_Recorded information:_
========================================

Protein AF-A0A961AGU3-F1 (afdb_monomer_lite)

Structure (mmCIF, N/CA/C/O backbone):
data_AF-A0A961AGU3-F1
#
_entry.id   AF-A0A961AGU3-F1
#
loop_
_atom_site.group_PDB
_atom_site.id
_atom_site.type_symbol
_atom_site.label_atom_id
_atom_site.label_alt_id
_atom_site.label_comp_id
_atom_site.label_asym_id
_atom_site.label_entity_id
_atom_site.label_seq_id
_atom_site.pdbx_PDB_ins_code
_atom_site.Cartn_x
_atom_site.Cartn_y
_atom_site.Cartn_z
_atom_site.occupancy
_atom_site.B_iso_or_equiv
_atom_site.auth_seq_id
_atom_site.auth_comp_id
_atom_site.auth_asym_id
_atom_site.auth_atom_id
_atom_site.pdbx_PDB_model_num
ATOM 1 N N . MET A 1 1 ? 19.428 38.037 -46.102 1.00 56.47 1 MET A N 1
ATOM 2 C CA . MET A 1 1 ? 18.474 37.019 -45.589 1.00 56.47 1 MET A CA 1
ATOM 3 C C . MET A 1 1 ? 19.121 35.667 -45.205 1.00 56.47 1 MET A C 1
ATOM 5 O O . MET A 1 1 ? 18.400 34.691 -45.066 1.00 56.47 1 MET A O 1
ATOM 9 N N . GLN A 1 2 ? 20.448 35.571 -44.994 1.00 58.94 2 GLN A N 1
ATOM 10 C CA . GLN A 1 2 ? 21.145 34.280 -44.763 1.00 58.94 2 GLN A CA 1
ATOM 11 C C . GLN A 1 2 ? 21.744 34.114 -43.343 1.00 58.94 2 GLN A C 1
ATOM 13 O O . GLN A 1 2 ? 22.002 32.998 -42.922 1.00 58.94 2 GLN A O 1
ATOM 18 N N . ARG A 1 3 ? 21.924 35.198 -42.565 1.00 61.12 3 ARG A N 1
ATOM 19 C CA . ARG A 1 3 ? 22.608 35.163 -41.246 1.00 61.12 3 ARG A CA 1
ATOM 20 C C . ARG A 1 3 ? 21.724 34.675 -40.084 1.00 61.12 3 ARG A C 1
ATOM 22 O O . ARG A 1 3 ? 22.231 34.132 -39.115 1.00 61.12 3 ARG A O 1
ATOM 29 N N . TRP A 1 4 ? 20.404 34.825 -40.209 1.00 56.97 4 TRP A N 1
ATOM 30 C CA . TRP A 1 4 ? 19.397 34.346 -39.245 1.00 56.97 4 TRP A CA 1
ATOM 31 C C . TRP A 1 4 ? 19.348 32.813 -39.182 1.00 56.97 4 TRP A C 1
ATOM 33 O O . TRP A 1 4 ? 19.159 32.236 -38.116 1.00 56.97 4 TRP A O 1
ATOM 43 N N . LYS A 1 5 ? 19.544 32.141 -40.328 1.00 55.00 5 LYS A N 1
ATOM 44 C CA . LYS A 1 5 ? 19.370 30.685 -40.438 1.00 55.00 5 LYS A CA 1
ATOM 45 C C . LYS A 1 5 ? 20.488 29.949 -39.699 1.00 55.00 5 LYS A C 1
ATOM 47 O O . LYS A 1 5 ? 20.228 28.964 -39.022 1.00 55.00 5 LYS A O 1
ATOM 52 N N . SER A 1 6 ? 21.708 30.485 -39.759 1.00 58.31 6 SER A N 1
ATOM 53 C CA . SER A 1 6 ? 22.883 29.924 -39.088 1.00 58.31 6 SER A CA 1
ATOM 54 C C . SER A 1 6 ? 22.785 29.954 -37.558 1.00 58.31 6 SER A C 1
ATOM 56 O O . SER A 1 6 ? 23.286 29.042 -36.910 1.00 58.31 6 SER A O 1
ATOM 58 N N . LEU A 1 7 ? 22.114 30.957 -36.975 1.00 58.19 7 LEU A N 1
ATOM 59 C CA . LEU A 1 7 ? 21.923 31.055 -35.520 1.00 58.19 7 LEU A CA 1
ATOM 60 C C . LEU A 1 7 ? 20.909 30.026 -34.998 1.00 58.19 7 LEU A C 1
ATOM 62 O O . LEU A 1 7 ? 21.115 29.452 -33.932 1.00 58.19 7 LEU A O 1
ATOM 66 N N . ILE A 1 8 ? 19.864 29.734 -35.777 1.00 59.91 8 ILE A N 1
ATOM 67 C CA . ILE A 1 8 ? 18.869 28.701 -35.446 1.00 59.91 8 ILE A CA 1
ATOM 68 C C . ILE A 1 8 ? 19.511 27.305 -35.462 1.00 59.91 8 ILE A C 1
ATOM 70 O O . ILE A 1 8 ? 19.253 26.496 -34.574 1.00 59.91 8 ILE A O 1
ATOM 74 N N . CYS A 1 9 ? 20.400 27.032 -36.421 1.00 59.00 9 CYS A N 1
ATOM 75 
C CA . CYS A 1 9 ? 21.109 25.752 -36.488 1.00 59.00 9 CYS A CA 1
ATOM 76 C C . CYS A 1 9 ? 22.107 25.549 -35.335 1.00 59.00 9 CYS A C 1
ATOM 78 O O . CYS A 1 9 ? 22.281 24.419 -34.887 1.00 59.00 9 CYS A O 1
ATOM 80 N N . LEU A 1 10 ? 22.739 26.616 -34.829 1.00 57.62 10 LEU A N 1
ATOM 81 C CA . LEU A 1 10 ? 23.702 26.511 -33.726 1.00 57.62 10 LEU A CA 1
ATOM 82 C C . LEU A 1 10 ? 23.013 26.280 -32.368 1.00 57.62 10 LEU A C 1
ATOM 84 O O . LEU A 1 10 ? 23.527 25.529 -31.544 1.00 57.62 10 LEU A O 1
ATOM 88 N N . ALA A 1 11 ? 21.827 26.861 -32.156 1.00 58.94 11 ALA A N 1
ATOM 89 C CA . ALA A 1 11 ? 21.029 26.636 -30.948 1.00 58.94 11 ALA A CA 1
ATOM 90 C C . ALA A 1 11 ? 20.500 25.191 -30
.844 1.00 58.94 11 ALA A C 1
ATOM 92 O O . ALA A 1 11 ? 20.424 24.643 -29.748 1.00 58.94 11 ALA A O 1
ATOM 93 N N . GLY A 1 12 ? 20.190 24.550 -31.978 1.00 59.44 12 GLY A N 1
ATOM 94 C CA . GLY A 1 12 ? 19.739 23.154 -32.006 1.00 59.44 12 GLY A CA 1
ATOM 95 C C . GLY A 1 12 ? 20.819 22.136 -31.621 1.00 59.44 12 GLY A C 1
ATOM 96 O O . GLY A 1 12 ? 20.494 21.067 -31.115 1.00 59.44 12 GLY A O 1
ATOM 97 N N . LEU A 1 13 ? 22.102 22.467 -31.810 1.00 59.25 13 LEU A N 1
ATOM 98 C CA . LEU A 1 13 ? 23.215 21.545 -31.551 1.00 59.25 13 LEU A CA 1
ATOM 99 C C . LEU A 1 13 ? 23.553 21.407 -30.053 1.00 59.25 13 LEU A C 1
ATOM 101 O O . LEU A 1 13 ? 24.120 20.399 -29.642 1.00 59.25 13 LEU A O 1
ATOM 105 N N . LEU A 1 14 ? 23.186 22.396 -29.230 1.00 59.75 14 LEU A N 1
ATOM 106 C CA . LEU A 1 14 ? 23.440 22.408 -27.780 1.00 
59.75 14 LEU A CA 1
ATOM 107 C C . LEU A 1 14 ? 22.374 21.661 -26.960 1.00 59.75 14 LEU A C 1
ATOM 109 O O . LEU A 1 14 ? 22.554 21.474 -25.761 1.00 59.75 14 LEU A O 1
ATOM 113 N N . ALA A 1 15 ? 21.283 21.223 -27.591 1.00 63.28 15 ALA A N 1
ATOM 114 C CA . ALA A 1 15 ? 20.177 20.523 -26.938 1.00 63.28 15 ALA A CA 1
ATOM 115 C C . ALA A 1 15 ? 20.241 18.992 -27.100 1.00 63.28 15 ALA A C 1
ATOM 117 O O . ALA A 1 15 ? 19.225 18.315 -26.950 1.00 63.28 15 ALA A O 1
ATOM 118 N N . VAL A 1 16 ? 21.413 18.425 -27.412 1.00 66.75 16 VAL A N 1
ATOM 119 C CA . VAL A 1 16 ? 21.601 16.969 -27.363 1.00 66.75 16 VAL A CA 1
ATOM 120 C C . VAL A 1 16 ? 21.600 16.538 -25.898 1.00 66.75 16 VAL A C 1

========================================

Could you retype exactly the lines above, starting at the line that contains "ATOM 74 N N" and ending at the line that contains "ATOM 118 N N", and nothing more?

_Output:_
ATOM 74 N N . CYS A 1 9 ? 20.400 27.032 -36.421 1.00 59.00 9 CYS A N 1
ATOM 75 
C CA . CYS A 1 9 ? 21.109 25.752 -36.488 1.00 59.00 9 CYS A CA 1
ATOM 76 C C . CYS A 1 9 ? 22.107 25.549 -35.335 1.00 59.00 9 CYS A C 1
ATOM 78 O O . CYS A 1 9 ? 22.281 24.419 -34.887 1.00 59.00 9 CYS A O 1
ATOM 80 N N . LEU A 1 10 ? 22.739 26.616 -34.829 1.00 57.62 10 LEU A N 1
ATOM 81 C CA . LEU A 1 10 ? 23.702 26.511 -33.726 1.00 57.62 10 LEU A CA 1
ATOM 82 C C . LEU A 1 10 ? 23.013 26.280 -32.368 1.00 57.62 10 LEU A C 1
ATOM 84 O O . LEU A 1 10 ? 23.527 25.529 -31.544 1.00 57.62 10 LEU A O 1
ATOM 88 N N . ALA A 1 11 ? 21.827 26.861 -32.156 1.00 58.94 11 ALA A N 1
ATOM 89 C CA . ALA A 1 11 ? 21.029 26.636 -30.948 1.00 58.94 11 ALA A CA 1
ATOM 90 C C . ALA A 1 11 ? 20.500 25.191 -30
.844 1.00 58.94 11 ALA A C 1
ATOM 92 O O . ALA A 1 11 ? 20.424 24.643 -29.748 1.00 58.94 11 ALA A O 1
ATOM 93 N N . GLY A 1 12 ? 20.190 24.550 -31.978 1.00 59.44 12 GLY A N 1
ATOM 94 C CA . GLY A 1 12 ? 19.739 23.154 -32.006 1.00 59.44 12 GLY A CA 1
ATOM 95 C C . GLY A 1 12 ? 20.819 22.136 -31.621 1.00 59.44 12 GLY A C 1
ATOM 96 O O . GLY A 1 12 ? 20.494 21.067 -31.115 1.00 59.44 12 GLY A O 1
ATOM 97 N N . LEU A 1 13 ? 22.102 22.467 -31.810 1.00 59.25 13 LEU A N 1
ATOM 98 C CA . LEU A 1 13 ? 23.215 21.545 -31.551 1.00 59.25 13 LEU A CA 1
ATOM 99 C C . LEU A 1 13 ? 23.553 21.407 -30.053 1.00 59.25 13 LEU A C 1
ATOM 101 O O . LEU A 1 13 ? 24.120 20.399 -29.642 1.00 59.25 13 LEU A O 1
ATOM 105 N N . LEU A 1 14 ? 23.186 22.396 -29.230 1.00 59.75 14 LEU A N 1
ATOM 106 C CA . LEU A 1 14 ? 23.440 22.408 -27.780 1.00 
59.75 14 LEU A CA 1
ATOM 107 C C . LEU A 1 14 ? 22.374 21.661 -26.960 1.00 59.75 14 LEU A C 1
ATOM 109 O O . LEU A 1 14 ? 22.554 21.474 -25.761 1.00 59.75 14 LEU A O 1
ATOM 113 N N . ALA A 1 15 ? 21.283 21.223 -27.591 1.00 63.28 15 ALA A N 1
ATOM 114 C CA . ALA A 1 15 ? 20.177 20.523 -26.938 1.00 63.28 15 ALA A CA 1
ATOM 115 C C . ALA A 1 15 ? 20.241 18.992 -27.100 1.00 63.28 15 ALA A C 1
ATOM 117 O O . ALA A 1 15 ? 19.225 18.315 -26.950 1.00 63.28 15 ALA A O 1
ATOM 118 N N . VAL A 1 16 ? 21.413 18.425 -27.412 1.00 66.75 16 VAL A N 1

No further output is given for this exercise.